Is there any supported way to encourage a database datasource to use a particular index? I just wrangled with a query where I had the pattern [?e :ref-attr ?v] and both ?e and ?v are bound, and it chose VAET then unified against ?e, which was…not the right choice (4 million rows vs 1 row). My workaround was to use (datomic.api/datoms $ :aevt :ref-attr ?e ?v) to force the index used, but wondered if there was a less hacky way

favila21:06:53

And honestly it still wasn’t great because it migrated the clause down further than I wanted

dazld12:06:41

pass that index as datoms, perhaps? not sure

dazld12:06:12

not sure I like this idea much ^

Keith18:06:42

Hey @U09R86PA4, just trying to understand the scenario here. The following information would be very helpful to give me enough context to understand what's going on here: • The query you were running • https://docs.datomic.com/pro/api/query-stats.html + https://docs.datomic.com/pro/api/io-stats.html • Cardinalities of values for respective E/A (rough estimate is fine) • Schema for attributes used in the query To answer your question, boundness of your logic variables (along with other criteria) is what determines which index is consulted for answers, and you there currently isn't a way to influence which index the query engine consults. If you've encountered a scenario where the decision made by the query engine is highly insufficient, I think that's a very interesting scenario that I really want to better understand.

favila20:06:47

It’s a lot for me to put together.
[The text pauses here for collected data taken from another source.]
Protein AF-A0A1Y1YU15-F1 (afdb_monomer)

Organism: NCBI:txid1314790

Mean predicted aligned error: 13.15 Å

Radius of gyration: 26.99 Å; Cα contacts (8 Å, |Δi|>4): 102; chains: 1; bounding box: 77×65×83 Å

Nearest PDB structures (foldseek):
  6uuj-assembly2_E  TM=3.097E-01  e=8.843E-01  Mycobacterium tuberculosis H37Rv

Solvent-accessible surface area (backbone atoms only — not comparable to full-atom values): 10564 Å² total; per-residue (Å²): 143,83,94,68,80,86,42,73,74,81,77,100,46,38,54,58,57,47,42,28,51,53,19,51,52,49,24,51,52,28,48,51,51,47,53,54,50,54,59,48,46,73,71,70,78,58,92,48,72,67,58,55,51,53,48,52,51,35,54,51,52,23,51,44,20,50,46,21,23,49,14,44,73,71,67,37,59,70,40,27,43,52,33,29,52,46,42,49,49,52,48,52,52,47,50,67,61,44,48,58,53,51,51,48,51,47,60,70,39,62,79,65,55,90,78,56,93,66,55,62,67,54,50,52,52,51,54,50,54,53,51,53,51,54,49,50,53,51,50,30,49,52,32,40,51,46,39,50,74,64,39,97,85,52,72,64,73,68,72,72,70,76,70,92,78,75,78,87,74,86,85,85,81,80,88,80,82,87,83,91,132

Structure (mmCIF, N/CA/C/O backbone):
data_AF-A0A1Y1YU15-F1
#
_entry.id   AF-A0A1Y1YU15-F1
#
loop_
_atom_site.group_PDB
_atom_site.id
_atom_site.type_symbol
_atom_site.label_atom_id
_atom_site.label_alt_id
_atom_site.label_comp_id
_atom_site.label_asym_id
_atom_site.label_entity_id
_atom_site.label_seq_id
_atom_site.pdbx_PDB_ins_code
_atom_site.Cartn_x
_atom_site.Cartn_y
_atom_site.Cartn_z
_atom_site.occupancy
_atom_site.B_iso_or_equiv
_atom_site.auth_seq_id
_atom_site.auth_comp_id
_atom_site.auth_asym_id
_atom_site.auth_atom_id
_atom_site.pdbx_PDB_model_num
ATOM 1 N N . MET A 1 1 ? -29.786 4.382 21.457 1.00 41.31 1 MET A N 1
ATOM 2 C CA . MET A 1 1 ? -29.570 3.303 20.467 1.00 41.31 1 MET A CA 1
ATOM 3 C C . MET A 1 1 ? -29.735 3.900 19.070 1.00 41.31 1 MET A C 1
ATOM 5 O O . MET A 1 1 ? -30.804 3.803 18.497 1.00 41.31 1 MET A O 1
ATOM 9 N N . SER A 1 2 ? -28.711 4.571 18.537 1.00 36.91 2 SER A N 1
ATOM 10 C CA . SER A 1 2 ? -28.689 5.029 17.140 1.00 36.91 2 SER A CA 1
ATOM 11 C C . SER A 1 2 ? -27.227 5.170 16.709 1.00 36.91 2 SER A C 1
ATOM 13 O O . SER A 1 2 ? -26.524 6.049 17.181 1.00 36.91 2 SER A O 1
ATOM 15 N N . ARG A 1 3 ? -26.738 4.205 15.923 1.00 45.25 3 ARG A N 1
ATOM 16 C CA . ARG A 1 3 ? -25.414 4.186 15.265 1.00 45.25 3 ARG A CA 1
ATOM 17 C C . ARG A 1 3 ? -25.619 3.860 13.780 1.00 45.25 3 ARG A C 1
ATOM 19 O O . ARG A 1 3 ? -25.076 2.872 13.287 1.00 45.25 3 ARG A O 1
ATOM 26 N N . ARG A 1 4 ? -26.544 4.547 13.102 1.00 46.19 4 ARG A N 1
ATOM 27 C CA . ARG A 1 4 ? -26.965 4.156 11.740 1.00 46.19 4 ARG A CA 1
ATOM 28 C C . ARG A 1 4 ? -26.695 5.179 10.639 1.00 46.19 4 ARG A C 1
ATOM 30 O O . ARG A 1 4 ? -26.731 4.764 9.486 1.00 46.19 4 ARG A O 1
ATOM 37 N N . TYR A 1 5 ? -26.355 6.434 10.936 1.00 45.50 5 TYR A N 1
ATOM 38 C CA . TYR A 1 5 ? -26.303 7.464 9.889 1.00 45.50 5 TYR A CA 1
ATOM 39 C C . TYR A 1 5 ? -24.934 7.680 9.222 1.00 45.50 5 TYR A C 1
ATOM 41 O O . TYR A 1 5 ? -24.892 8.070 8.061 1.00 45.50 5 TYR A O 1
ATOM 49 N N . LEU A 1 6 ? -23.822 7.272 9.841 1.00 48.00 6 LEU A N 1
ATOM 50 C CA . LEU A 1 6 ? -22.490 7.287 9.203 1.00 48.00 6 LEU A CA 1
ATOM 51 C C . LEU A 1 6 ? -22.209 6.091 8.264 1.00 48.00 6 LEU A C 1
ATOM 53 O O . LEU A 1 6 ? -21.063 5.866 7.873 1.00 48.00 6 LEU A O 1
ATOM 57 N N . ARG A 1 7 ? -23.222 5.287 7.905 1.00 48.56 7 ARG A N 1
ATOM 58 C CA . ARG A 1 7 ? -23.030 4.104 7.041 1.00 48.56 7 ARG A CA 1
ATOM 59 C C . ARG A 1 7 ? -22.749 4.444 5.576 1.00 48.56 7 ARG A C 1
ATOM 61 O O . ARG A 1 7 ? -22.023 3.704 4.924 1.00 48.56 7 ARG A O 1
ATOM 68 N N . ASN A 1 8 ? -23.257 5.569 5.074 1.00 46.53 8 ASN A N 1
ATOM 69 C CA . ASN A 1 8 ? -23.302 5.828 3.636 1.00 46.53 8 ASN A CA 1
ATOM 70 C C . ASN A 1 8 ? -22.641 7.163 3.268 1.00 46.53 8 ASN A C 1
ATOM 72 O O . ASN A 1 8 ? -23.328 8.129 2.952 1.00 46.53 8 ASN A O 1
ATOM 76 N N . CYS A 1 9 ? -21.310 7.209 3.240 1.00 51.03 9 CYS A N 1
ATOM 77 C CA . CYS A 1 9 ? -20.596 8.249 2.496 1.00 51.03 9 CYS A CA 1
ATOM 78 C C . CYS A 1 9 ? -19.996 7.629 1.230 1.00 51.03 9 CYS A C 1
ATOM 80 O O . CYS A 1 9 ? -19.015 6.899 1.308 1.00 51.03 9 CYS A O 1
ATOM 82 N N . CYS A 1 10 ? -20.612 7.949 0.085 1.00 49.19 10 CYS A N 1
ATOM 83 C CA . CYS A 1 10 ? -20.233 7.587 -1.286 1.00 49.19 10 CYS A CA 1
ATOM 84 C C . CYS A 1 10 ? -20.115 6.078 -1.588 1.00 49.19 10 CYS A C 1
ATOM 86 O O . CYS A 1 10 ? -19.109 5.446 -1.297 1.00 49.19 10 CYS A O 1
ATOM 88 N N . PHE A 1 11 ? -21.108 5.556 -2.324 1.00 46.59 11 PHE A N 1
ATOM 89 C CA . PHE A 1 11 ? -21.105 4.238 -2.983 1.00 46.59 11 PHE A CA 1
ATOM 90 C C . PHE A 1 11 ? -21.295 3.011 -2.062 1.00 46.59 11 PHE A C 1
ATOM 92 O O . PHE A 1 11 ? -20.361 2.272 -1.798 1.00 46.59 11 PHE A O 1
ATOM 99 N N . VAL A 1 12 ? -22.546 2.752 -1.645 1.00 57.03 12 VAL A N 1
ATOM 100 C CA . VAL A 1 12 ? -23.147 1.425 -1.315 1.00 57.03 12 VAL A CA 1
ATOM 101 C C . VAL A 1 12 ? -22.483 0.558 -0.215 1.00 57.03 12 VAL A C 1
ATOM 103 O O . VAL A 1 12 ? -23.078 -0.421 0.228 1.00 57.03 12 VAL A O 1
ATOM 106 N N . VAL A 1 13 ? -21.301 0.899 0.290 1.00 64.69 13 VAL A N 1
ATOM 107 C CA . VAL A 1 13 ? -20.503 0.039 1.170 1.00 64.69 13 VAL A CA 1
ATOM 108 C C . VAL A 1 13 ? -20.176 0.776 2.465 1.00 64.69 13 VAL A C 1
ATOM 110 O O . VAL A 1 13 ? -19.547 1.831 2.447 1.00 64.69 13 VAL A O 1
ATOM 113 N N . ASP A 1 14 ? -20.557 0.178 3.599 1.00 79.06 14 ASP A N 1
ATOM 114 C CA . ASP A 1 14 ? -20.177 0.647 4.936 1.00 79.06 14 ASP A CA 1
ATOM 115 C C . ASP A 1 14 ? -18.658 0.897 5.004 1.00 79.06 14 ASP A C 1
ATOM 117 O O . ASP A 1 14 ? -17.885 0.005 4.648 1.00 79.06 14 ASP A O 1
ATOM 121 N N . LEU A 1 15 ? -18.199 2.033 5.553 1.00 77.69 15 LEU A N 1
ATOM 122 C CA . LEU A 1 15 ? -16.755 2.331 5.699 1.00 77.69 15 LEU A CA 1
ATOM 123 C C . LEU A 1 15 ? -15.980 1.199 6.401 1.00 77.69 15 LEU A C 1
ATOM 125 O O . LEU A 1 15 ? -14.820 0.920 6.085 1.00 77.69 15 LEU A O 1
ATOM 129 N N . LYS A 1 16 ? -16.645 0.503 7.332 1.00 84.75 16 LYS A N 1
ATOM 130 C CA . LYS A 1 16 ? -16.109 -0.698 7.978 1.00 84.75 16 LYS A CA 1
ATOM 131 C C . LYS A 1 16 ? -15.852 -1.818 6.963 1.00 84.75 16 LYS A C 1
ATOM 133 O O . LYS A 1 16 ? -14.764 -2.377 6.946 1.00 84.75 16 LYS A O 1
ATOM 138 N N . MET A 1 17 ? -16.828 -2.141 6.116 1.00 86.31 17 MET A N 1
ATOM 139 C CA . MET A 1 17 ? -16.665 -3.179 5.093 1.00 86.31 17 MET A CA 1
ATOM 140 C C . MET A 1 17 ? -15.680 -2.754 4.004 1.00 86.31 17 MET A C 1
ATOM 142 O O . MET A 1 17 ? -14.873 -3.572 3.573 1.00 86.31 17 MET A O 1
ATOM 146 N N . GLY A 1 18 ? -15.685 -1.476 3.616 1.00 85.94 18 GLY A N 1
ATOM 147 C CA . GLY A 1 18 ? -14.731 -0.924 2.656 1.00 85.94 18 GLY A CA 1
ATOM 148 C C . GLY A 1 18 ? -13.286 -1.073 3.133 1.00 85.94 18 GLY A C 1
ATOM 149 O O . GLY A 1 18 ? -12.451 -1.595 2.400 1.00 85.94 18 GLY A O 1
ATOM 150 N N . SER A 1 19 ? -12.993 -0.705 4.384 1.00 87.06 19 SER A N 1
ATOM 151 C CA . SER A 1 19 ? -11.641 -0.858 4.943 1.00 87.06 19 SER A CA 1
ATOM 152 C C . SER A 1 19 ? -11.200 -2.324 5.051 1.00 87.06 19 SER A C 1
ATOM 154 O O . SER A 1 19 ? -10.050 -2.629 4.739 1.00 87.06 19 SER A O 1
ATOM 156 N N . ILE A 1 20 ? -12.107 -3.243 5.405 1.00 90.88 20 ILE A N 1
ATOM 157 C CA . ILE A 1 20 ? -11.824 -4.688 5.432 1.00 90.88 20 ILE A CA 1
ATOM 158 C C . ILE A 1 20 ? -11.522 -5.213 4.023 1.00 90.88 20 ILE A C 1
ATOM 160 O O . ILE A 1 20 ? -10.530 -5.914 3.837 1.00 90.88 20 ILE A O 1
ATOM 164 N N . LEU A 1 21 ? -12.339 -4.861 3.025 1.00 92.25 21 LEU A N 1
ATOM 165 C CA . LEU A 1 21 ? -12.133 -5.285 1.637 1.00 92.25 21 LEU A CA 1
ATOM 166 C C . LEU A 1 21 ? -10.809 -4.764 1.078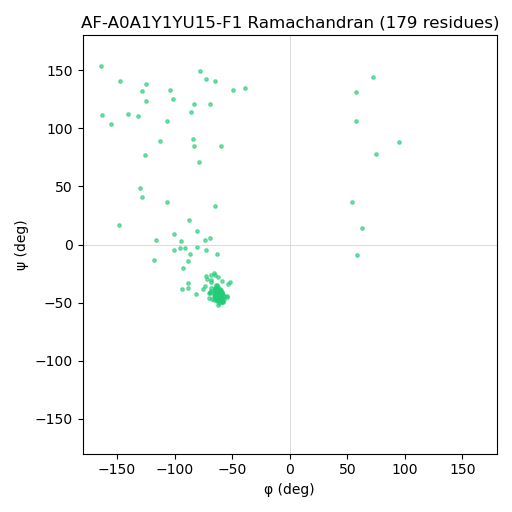 1.00 92.25 21 LEU A C 1
ATOM 168 O O . LEU A 1 21 ? -10.061 -5.533 0.480 1.00 92.25 21 LEU A O 1
ATOM 172 N N . ILE A 1 22 ? -10.486 -3.491 1.324 1.00 91.44 22 ILE A N 1
ATOM 173 C CA . ILE A 1 22 ? -9.209 -2.890 0.916 1.00 91.44 22 ILE A CA 1
ATOM 174 C C . ILE A 1 22 ? -8.036 -3.623 1.574 1.00 91.44 22 ILE A C 1
ATOM 176 O O . ILE A 1 22 ? -7.054 -3.939 0.905 1.00 91.44 22 ILE A O 1
ATOM 180 N N . ALA A 1 23 ? -8.135 -3.933 2.869 1.00 92.56 23 ALA A N 1
ATOM 181 C CA . ALA A 1 23 ? -7.090 -4.643 3.595 1.00 92.56 23 ALA A CA 1
ATOM 182 C C . ALA A 1 23 ? -6.886 -6.078 3.074 1.00 92.56 23 ALA A C 1
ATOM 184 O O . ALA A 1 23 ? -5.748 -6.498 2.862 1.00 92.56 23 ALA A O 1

I can paste you the relevant stuff I still had in a buffer, it’s really quite straightforward

favila20:06:44

{:find [?wfs-idx ?story-pos ?entity-id],
 :in [$ % [?type ...] [[?wfs-idx ?wfs]]],
 :where [[?wfs :workflow-state/type ?type]
         [(my-ns/wfs->story+pos $ ?wfs) [[?entity-id ?story-pos]]]]}

favila20:06:53

is the query

favila20:06:59

?wfs and ?type are both bound

favila20:06:08

This is the choice it made:

favila20:06:17

:clauses [{:clause [(ground $__in__3) [?type ...]],
           :rows-in 0,
           :rows-out 3,
           :binds-in (),
           :binds-out [?type],
           :expansion 3}
          {:clause [?wfs :workflow-state/type ?type],
           :rows-in 3,
           :rows-out 4312467,
           :binds-in [?type],
           :binds-out [?wfs],
           :expansion 4312464}
          {:clause [(ground $__in__4) [[?wfs-idx ?wfs]]],
           :rows-in 4312467,
           :rows-out 9,
           :binds-in [?wfs],
           :binds-out [?wfs ?wfs-idx]}

favila20:06:29

Note the expansion to 4million rows

favila20:06:59

this is a cardinality-one ref attribute

favila20:06:09

the trouble is ?type is an enum entity shared by the entire db

favila20:06:14

?wfs is a particular record

favila20:06:39

if ?wfs is known, then AEVT is 1 row

favila20:06:53

would changing the argument order of :in influence this?

favila20:06:07

so it does the third clause first instead of what it just did here?

Keith20:06:56

Oh very interesting! :bind-in [?type] implies that the result set contained 3 rows consisting of only ?type #{[?type] [?type] [?type]} Do you observe different behavior if you pass ?wfs in directly like this: :in [$ % [?type ...] ?wfs-idx ?wfs] ?

favila20:06:16

I’m not sure what you mean by “directly”, it’s already an in-var; your proposal just removes the destructuring?

favila20:06:37

I have many (but not 4 million!) ?wfs

Keith20:06:37

Correct - removing the destructuring. "directly" wasn't the best word to describe that

favila20:06:47

I think 8 in the query I was testing

Keith20:06:12

You might also be able to force the query engine to bind ?wfs early by placing a ground clause in the beginning (just to better understand if the delayed binding is what's causing the problematic join behavior). Something like: [(identity ?wfs) ?wfs2] then use ?wfs2 in subsequent clauses Obviously this wouldn't be a solution, but more to better understand what we're seeing here

favila20:06:40

I’m going to have to get back to you on that, but thanks for the new things to try

👍 2
Keith20:06:59

Just fyi for when you get some time to test: I did a small test just now and it seems to have the effect we were (or I was) hoping to achieve. Curious to hear your findings.